Understanding PySpark JOINs Types for Data Engineering

1. Introduction

Apache Spark is the go-to engine for large-scale distributed data processing, and PySpark brings Spark’s power to Python. At the heart of almost every data pipeline is the need to combine datasets — matching records across tables, enriching data with reference information, or identifying gaps and mismatches between sources.
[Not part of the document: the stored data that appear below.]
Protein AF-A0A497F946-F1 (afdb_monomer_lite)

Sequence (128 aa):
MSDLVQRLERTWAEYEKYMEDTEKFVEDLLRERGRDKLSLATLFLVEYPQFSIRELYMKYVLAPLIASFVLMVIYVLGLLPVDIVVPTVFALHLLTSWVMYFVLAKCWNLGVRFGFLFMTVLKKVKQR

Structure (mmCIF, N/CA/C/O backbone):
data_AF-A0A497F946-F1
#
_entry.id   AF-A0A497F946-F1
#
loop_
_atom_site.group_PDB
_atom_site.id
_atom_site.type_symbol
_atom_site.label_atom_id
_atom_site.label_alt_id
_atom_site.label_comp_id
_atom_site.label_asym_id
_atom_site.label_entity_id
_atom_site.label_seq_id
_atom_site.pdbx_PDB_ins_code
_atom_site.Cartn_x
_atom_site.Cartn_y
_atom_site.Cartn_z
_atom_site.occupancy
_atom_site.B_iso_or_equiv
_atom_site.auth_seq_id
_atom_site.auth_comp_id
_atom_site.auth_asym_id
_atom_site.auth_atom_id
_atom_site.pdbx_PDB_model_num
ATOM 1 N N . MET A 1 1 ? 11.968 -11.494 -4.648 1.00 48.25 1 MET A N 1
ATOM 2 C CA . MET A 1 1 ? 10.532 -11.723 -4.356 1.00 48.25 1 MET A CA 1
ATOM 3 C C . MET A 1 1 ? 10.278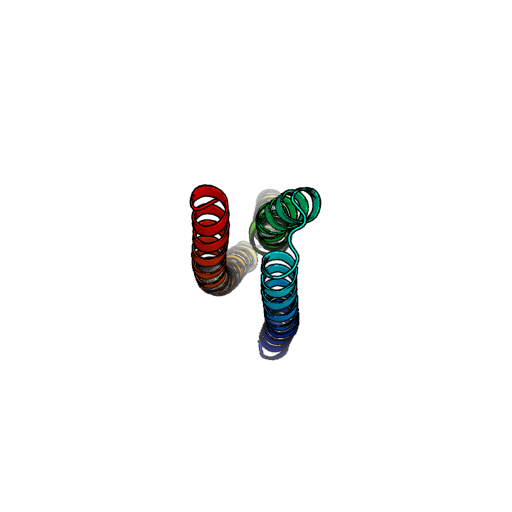 -11.951 -2.863 1.00 48.25 1 MET A C 1
ATOM 5 O O . MET A 1 1 ? 9.476 -11.218 -2.308 1.00 48.25 1 MET A O 1
ATOM 9 N N . SER A 1 2 ? 11.023 -12.848 -2.198 1.00 63.62 2 SER A N 1
ATOM 10 C CA . SER A 1 2 ? 10.974 -13.114 -0.737 1.00 63.62 2 SER A CA 1
ATOM 11 C C . SER A 1 2 ? 10.984 -11.869 0.167 1.00 63.62 2 SER A C 1
ATOM 13 O O . SER A 1 2 ? 10.212 -11.770 1.112 1.00 63.62 2 SER A O 1
ATOM 15 N N . ASP A 1 3 ? 11.848 -10.900 -0.130 1.00 72.81 3 ASP A N 1
ATOM 16 C CA . ASP A 1 3 ? 12.172 -9.820 0.812 1.00 72.81 3 ASP A CA 1
ATOM 17 C C . ASP A 1 3 ? 11.137 -8.676 0.847 1.00 72.81 3 ASP A C 1
ATOM 19 O O . ASP A 1 3 ? 10.994 -7.966 1.840 1.00 72.81 3 ASP A O 1
ATOM 23 N N . LEU A 1 4 ? 10.379 -8.505 -0.240 1.00 63.12 4 LEU A N 1
ATOM 24 C CA . LEU A 1 4 ? 9.305 -7.510 -0.343 1.00 63.12 4 LEU A CA 1
ATOM 25 C C . LEU A 1 4 ? 8.023 -8.031 0.323 1.00 63.12 4 LEU A C 1
ATOM 27 O O . LEU A 1 4 ? 7.349 -7.290 1.033 1.00 63.12 4 LEU A O 1
ATOM 31 N N . VAL A 1 5 ? 7.749 -9.331 0.162 1.00 67.25 5 VAL A N 1
ATOM 32 C CA . VAL A 1 5 ? 6.650 -10.032 0.842 1.00 67.25 5 VAL A CA 1
ATOM 33 C C . VAL A 1 5 ? 6.871 -10.038 2.352 1.00 67.25 5 VAL A C 1
ATOM 35 O O . VAL A 1 5 ? 5.983 -9.622 3.083 1.00 67.25 5 VAL A O 1
ATOM 38 N N . GLN A 1 6 ? 8.075 -10.374 2.824 1.00 71.56 6 GLN A N 1
ATOM 39 C CA . GLN A 1 6 ? 8.381 -10.348 4.260 1.00 71.56 6 GLN A CA 1
ATOM 40 C C . GLN A 1 6 ? 8.272 -8.953 4.887 1.00 71.56 6 GLN A C 1
ATOM 42 O O . GLN A 1 6 ? 7.910 -8.832 6.058 1.00 71.56 6 GLN A O 1
ATOM 47 N N . ARG A 1 7 ? 8.598 -7.887 4.142 1.00 73.00 7 ARG A N 1
ATOM 48 C CA . ARG A 1 7 ? 8.400 -6.510 4.620 1.00 73.00 7 ARG A CA 1
ATOM 49 C C . ARG A 1 7 ? 6.920 -6.156 4.699 1.00 73.00 7 ARG A C 1
ATOM 51 O O . ARG A 1 7 ? 6.503 -5.616 5.715 1.00 73.00 7 ARG A O 1
ATOM 58 N N . LEU A 1 8 ? 6.135 -6.510 3.680 1.00 66.62 8 LEU A N 1
ATOM 59 C CA . LEU A 1 8 ? 4.680 -6.338 3.692 1.00 66.62 8 LEU A CA 1
ATOM 60 C C . LEU A 1 8 ? 4.021 -7.122 4.832 1.00 66.62 8 LEU A C 1
ATOM 62 O O . LEU A 1 8 ? 3.142 -6.585 5.494 1.00 66.62 8 LEU A O 1
ATOM 66 N N . GLU A 1 9 ? 4.468 -8.348 5.105 1.00 73.88 9 GLU A N 1
ATOM 67 C CA . GLU A 1 9 ? 3.986 -9.158 6.230 1.00 73.88 9 GLU A CA 1
ATOM 68 C C . GLU A 1 9 ? 4.354 -8.550 7.586 1.00 73.88 9 GLU A C 1
ATOM 70 O O . GLU A 1 9 ? 3.510 -8.516 8.477 1.00 73.88 9 GLU A O 1
ATOM 75 N N . ARG A 1 10 ? 5.572 -8.016 7.744 1.00 77.31 10 ARG A N 1
ATOM 76 C CA . ARG A 1 10 ? 5.972 -7.308 8.972 1.00 77.31 10 ARG A CA 1
ATOM 77 C C . ARG A 1 10 ? 5.159 -6.042 9.200 1.00 77.31 10 ARG A C 1
ATOM 79 O O . ARG A 1 10 ? 4.612 -5.870 10.282 1.00 77.31 10 ARG A O 1
ATOM 86 N N . THR A 1 11 ? 5.025 -5.203 8.175 1.00 72.56 11 THR A N 1
ATOM 87 C CA . THR A 1 11 ? 4.172 -4.012 8.242 1.00 72.56 11 THR A CA 1
ATOM 88 C C . THR A 1 11 ? 2.729 -4.405 8.546 1.00 72.56 11 THR A C 1
ATOM 90 O O . THR A 1 11 ? 2.077 -3.766 9.362 1.00 72.56 11 THR A O 1
ATOM 93 N N . TRP A 1 12 ? 2.233 -5.498 7.959 1.00 73.12 12 TRP A N 1
ATOM 94 C CA . TRP A 1 12 ? 0.900 -6.008 8.260 1.00 73.12 12 TRP A CA 1
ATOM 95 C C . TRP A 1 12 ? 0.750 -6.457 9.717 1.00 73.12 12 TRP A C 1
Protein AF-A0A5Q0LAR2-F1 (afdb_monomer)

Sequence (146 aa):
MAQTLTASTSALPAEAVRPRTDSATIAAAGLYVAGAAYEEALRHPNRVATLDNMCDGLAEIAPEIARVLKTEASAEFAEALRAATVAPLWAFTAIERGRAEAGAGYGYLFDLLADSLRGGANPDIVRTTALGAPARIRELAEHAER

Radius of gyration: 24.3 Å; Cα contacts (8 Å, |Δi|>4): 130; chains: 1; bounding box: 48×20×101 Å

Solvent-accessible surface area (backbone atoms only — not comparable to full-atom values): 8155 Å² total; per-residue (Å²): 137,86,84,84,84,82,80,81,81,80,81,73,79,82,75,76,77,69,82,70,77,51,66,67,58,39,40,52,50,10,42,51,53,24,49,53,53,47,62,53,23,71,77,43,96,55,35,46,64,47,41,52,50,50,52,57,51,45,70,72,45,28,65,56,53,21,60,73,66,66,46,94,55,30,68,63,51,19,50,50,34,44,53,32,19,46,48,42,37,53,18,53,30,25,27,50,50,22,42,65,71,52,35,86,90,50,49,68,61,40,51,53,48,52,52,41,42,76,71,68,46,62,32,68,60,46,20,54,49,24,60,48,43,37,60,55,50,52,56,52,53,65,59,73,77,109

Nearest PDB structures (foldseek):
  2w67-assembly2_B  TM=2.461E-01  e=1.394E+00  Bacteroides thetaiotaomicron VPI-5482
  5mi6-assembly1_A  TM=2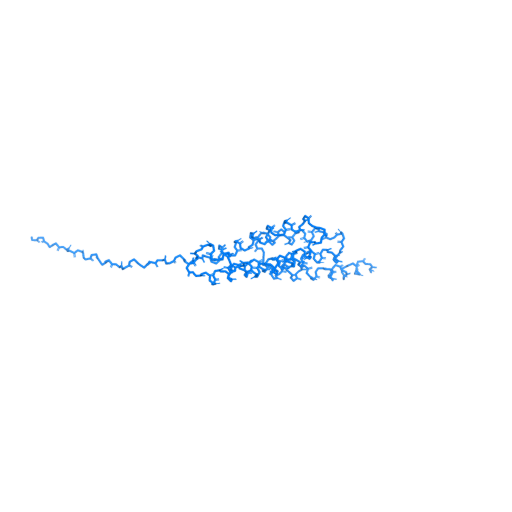.426E-01  e=2.836E+00  Bacteroides thetaiotaomicron VPI-5482
  5fl0-assembly1_A  TM=2.081E-01  e=2.696E+00  Bacteroides thetaiotaomicron
  5abe-assembly1_A  TM=2.145E-01  e=3.139E+00  Bacteroides thetaiotaomicron

Secondary structure (DSSP, 8-state):
----------------------HHHHHHHHHHHHHHHHHHHTTSS-HHHHHHHHHHHHHHHHHHHHHHTT-TTHHHHHHHHHHHHHHHHHHHHHHHHHHHHH-GGGHHHHHHHHHHHHTT--HHHHHHHHHHHHHHHHHHHHHHT-

Organism: NCBI:txid2662397

Structure (mmCIF, N/CA/C/O backbone):
data_AF-A0A5Q0LAR2-F1
#
_entry.id   AF-A0A5Q0LAR2-F1
#
loop_
_atom_site.group_PDB
_atom_site.id
_atom_site.type_symbol
_atom_site.label_atom_id
_atom_site.label_alt_id
_atom_site.label_comp_id
_atom_site.label_asym_id
_atom_site.label_entity_id
_atom_site.label_seq_id
_atom_site.pdbx_PDB_ins_code
_atom_site.Cartn_x
_atom_site.Cartn_y
_atom_site.Cartn_z
_atom_site.occupancy
_atom_site.B_iso_or_equiv
_atom_site.auth_seq_id
_atom_site.auth_comp_id
_atom_site.auth_asym_id
_atom_site.auth_atom_id
_atom_site.pdbx_PDB_model_num
ATOM 1 N N . MET A 1 1 ? 6.063 -12.826 79.175 1.00 46.09 1 MET A N 1
ATOM 2 C CA . MET A 1 1 ? 5.010 -11.901 78.704 1.00 46.09 1 MET A CA 1
ATOM 3 C C . MET A 1 1 ? 5.207 -11.718 77.208 1.00 46.09 1 MET A C 1
ATOM 5 O O . MET A 1 1 ? 6.208 -11.137 76.817 1.00 46.09 1 MET A O 1
ATOM 9 N N . ALA A 1 2 ? 4.350 -12.331 76.391 1.00 39.28 2 ALA A N 1
ATOM 10 C CA . ALA A 1 2 ? 4.450 -12.294 74.932 1.00 39.28 2 ALA A CA 1
ATOM 11 C C . ALA A 1 2 ? 3.752 -11.036 74.391 1.00 39.28 2 ALA A C 1
ATOM 13 O O . ALA A 1 2 ? 2.610 -10.772 74.758 1.00 39.28 2 ALA A O 1
ATOM 14 N N . GLN A 1 3 ? 4.446 -10.262 73.552 1.00 41.59 3 GLN A N 1
ATOM 15 C CA . GLN A 1 3 ? 3.864 -9.156 72.792 1.00 41.59 3 GLN A CA 1
ATOM 16 C C . GLN A 1 3 ? 3.413 -9.679 71.426 1.00 41.59 3 GLN A C 1
ATOM 18 O O . GLN A 1 3 ? 4.219 -10.196 70.655 1.00 41.59 3 GLN A O 1
ATOM 23 N N . THR A 1 4 ? 2.121 -9.548 71.144 1.00 42.44 4 THR A N 1
ATOM 24 C CA . THR A 1 4 ? 1.514 -9.875 69.853 1.00 42.44 4 THR A CA 1
ATOM 25 C C . THR A 1 4 ? 1.587 -8.641 68.954 1.00 42.44 4 THR A C 1
ATOM 27 O O . THR A 1 4 ? 0.925 -7.642 69.221 1.00 42.44 4 THR A O 1
ATOM 30 N N . LEU A 1 5 ? 2.399 -8.698 67.897 1.00 44.56 5 LEU A N 1
ATOM 31 C CA . LEU A 1 5 ? 2.437 -7.697 66.828 1.00 44.56 5 LEU A CA 1
ATOM 32 C C . LEU A 1 5 ? 1.294 -7.971 65.841 1.00 44.56 5 LEU A C 1
ATOM 34 O O . LEU A 1 5 ? 1.344 -8.922 65.066 1.00 44.56 5 LEU A O 1
ATOM 38 N N . THR A 1 6 ? 0.257 -7.137 65.866 1.00 45.81 6 THR A N 1
ATOM 39 C CA . THR A 1 6 ? -0.772 -7.070 64.820 1.00 45.81 6 THR A CA 1
ATOM 40 C C . THR A 1 6 ? -0.217 -6.337 63.601 1.00 45.81 6 THR A C 1
ATOM 42 O O . THR A 1 6 ? -0.006 -5.125 63.643 1.00 45.81 6 THR A O 1
ATOM 45 N N . ALA A 1 7 ? 0.016 -7.067 62.511 1.00 46.25 7 ALA A N 1
ATOM 46 C CA . ALA A 1 7 ? 0.311 -6.487 61.208 1.00 46.25 7 ALA A CA 1
ATOM 47 C C . ALA A 1 7 ? -0.985 -5.947 60.579 1.00 46.25 7 ALA A C 1
ATOM 49 O O . ALA A 1 7 ? -1.870 -6.715 60.206 1.00 46.25 7 ALA A O 1
ATOM 50 N N . SER A 1 8 ? -1.094 -4.621 60.463 1.00 47.12 8 SER A N 1
ATOM 51 C CA . SER A 1 8 ? -2.099 -3.961 59.623 1.00 47.12 8 SER A CA 1
ATOM 52 C C . SER A 1 8 ? -1.732 -4.155 58.156 1.00 47.12 8 SER A C 1
ATOM 54 O O . SER A 1 8 ? -0.851 -3.477 57.626 1.00 47.12 8 SER A O 1
ATOM 56 N N . THR A 1 9 ? -2.413 -5.078 57.484 1.00 45.38 9 THR A N 1
ATOM 57 C CA . THR A 1 9 ? -2.397 -5.176 56.025 1.00 45.38 9 THR A CA 1
ATOM 58 C C . THR A 1 9 ? -3.169 -3.989 55.453 1.00 45.38 9 THR A C 1
ATOM 60 O O . THR A 1 9 ? -4.397 -3.981 55.417 1.00 45.38 9 THR A O 1
ATOM 63 N N . SER A 1 10 ? -2.432 -2.960 55.035 1.00 46.50 10 SER A N 1
ATOM 64 C CA . SER A 1 10 ? -2.950 -1.867 54.214 1.00 46.50 10 SER A CA 1
ATOM 65 C C . SER A 1 10 ? -3.371 -2.438 52.859 1.00 46.50 10 SER A C 1
ATOM 67 O O . SER A 1 10 ? -2.526 -2.807 52.042 1.00 46.50 10 SER A O 1
ATOM 69 N N . ALA A 1 11 ? -4.677 -2.573 52.641 1.00 52.50 11 ALA A N 1
ATOM 70 C CA . ALA A 1 11 ? -5.235 -2.885 51.335 1.00 52.50 11 ALA A CA 1
ATOM 71 C C . ALA A 1 11 ? -5.130 -1.627 50.461 1.00 52.50 11 ALA A C 1
ATOM 73 O O . ALA A 1 11 ? -5.926 -0.698 50.592 1.00 52.50 11 ALA A O 1
ATOM 74 N N . LEU A 1 12 ? -4.116 -1.579 49.595 1.00 48.97 12 LEU A N 1
ATOM 75 C CA . LEU A 1 12 ? -4.080 -0.610 48.503 1.00 48.97 12 LEU A CA 1
ATOM 76 C C . LEU A 1 12 ? -5.258 -0.894 47.555 1.00 48.97 12 LEU A C 1
ATOM 78 O O . LEU A 1 12 ? -5.557 -2.065 47.298 1.00 48.97 12 LEU A O 1
ATOM 82 N N . PRO A 1 13 ? -5.948 0.142 47.045 1.00 47.75 13 PRO A N 1
ATOM 83 C CA . PRO A 1 13 ? -7.045 -0.055 46.114 1.00 47.75 13 PRO A CA 1
ATOM 84 C C . PRO A 1 13 ? -6.510 -0.710 44.841 1.00 47.75 13 PRO A C 1
ATOM 86 O O . PRO A 1 13 ? -5.485 -0.293 44.304 1.00 47.75 13 PRO A O 1
ATOM 89 N N . ALA A 1 14 ? -7.215 -1.740 44.370 1.00 51.28 14 ALA A N 1
ATOM 90 C CA . ALA A 1 14 ? -7.007 -2.322 43.056 1.00 51.28 14 ALA A CA 1
ATOM 91 C C . ALA A 1 14 ? -7.238 -1.224 42.013 1.00 51.28 14 ALA A C 1
ATOM 93 O O . ALA A 1 14 ? -8.374 -0.903 41.662 1.00 51.28 14 ALA A O 1
ATOM 94 N N . GLU A 1 15 ? -6.149 -0.602 41.573 1.00 45.22 15 GLU A N 1
ATOM 95 C CA . GLU A 1 15 ? -6.135 0.260 40.409 1.00 45.22 15 GLU A CA 1
ATOM 96 C C . GLU A 1 15 ? -6.617 -0.606 39.247 1.00 45.22 15 GLU A C 1
ATOM 98 O O . GLU A 1 15 ? -5.939 -1.536 38.808 1.00 45.22 15 GLU A O 1
ATOM 103 N N . ALA A 1 16 ? -7.864 -0.386 38.834 1.00 50.03 16 ALA A N 1
ATOM 104 C CA . ALA A 1 16 ? -8.430 -1.038 37.674 1.00 50.03 16 ALA A CA 1
ATOM 105 C C . ALA A 1 16 ? -7.571 -0.628 36.477 1.00 50.03 16 ALA A C 1
ATOM 107 O O . ALA A 1 16 ? -7.727 0.469 35.938 1.00 50.03 16 ALA A O 1
ATOM 108 N N . VAL A 1 17 ? -6.636 -1.503 36.099 1.00 44.81 17 VAL A N 1
ATOM 109 C CA . VAL A 1 17 ? -5.892 -1.435 34.846 1.00 44.81 17 VAL A CA 1
ATOM 110 C C . VAL A 1 17 ? -6.942 -1.482 33.746 1.00 44.81 17 VAL A C 1
ATOM 112 O O . VAL A 1 17 ? -7.394 -2.550 33.338 1.00 44.81 17 VAL A O 1
ATOM 115 N N . ARG A 1 18 ? -7.409 -0.308 33.312 1.00 47.12 18 ARG A N 1
ATOM 116 C CA . ARG A 1 18 ? -8.227 -0.210 32.109 1.00 47.12 18 ARG A CA 1
ATOM 117 C C . ARG A 1 18 ? -7.382 -0.818 30.992 1.00 47.12 18 ARG A C 1
ATOM 119 O O . ARG A 1 18 ? -6.224 -0.411 30.861 1.00 47.12 18 ARG A O 1
ATOM 126 N N . PRO A 1 19 ? -7.899 -1.779 30.213 1.00 46.12 19 PRO A N 1
ATOM 127 C CA . PRO A 1 19 ? -7.157 -2.318 29.090 1.00 46.12 19 PRO A CA 1
ATOM 128 C C . PRO A 1 19 ? -6.965 -1.180 28.089 1.00 46.12 19 PRO A C 1
ATOM 130 O O . PRO A 1 19 ? -7.868 -0.824 27.335 1.00 46.12 19 PRO A O 1
ATOM 133 N N . ARG A 1 20 ? -5.785 -0.559 28.129 1.00 53.62 20 ARG A N 1
ATOM 134 C CA . ARG A 1 20 ? -5.291 0.316 27.076 1.00 53.62 20 ARG A CA 1
ATOM 135 C C . ARG A 1 20 ? -5.194 -0.600 25.869 1.00 53.62 20 ARG A C 1
ATOM 137 O O . ARG A 1 20 ? -4.354 -1.487 25.855 1.00 53.62 20 ARG A O 1
ATOM 144 N N . THR A 1 21 ? -6.138 -0.500 24.943 1.00 56.53 21 THR A N 1
ATOM 145 C CA . THR A 1 21 ? -6.133 -1.317 23.730 1.00 56.53 21 THR A CA 1
ATOM 146 C C . THR A 1 21 ? -4.794 -1.050 23.050 1.00 56.53 21 THR A C 1
ATOM 148 O O . THR A 1 21 ? -4.538 0.077 22.627 1.00 56.53 21 THR A O 1
ATOM 151 N N . ASP A 1 22 ? -3.885 -2.027 23.097 1.00 73.44 22 ASP A N 1
ATOM 152 C CA . ASP A 1 22 ? -2.484 -1.804 22.755 1.00 73.44 22 ASP A CA 1
ATOM 153 C C . ASP A 1 22 ? -2.392 -1.282 21.320 1.00 73.44 22 ASP A C 1
ATOM 155 O O . ASP A 1 22 ? -2.884 -1.915 20.389 1.00 73.44 22 ASP A O 1
ATOM 159 N N . SER A 1 23 ? -1.764 -0.119 21.132 1.00 75.00 23 SER A N 1
ATOM 160 C CA . SER A 1 23 ? -1.565 0.511 19.815 1.00 75.00 23 SER A CA 1
ATOM 161 C C . SER A 1 23 ? -0.977 -0.471 18.786 1.00 75.00 23 SER A C 1
ATOM 163 O O . SER A 1 23 ? -1.363 -0.466 17.618 1.00 75.00 23 SER A O 1
ATOM 165 N N . ALA A 1 24 ? -0.130 -1.399 19.245 1.00 80.81 24 ALA A N 1
ATOM 166 C CA . ALA A 1 24 ? 0.407 -2.492 18.439 1.00 80.81 24 ALA A CA 1
ATOM 167 C C . ALA A 1 24 ? -0.682 -3.417 17.859 1.00 80.81 24 ALA A C 1
ATOM 169 O O . ALA A 1 24 ? -0.588 -3.824 16.705 1.00 80.81 24 ALA A O 1
ATOM 170 N N . THR A 1 25 ? -1.735 -3.713 18.621 1.00 86.50 25 THR A N 1
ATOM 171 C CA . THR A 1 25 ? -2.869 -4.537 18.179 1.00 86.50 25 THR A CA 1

PySpark DataFrames support all the JOIN types you know from SQL, plus two powerful extras — Semi Join and Anti Join — that have no direct SQL equivalent but are invaluable for filtering workflows. Understanding which join to use, and how PySpark executes it across a distributed cluster, is what separates a good data engineer from a great one.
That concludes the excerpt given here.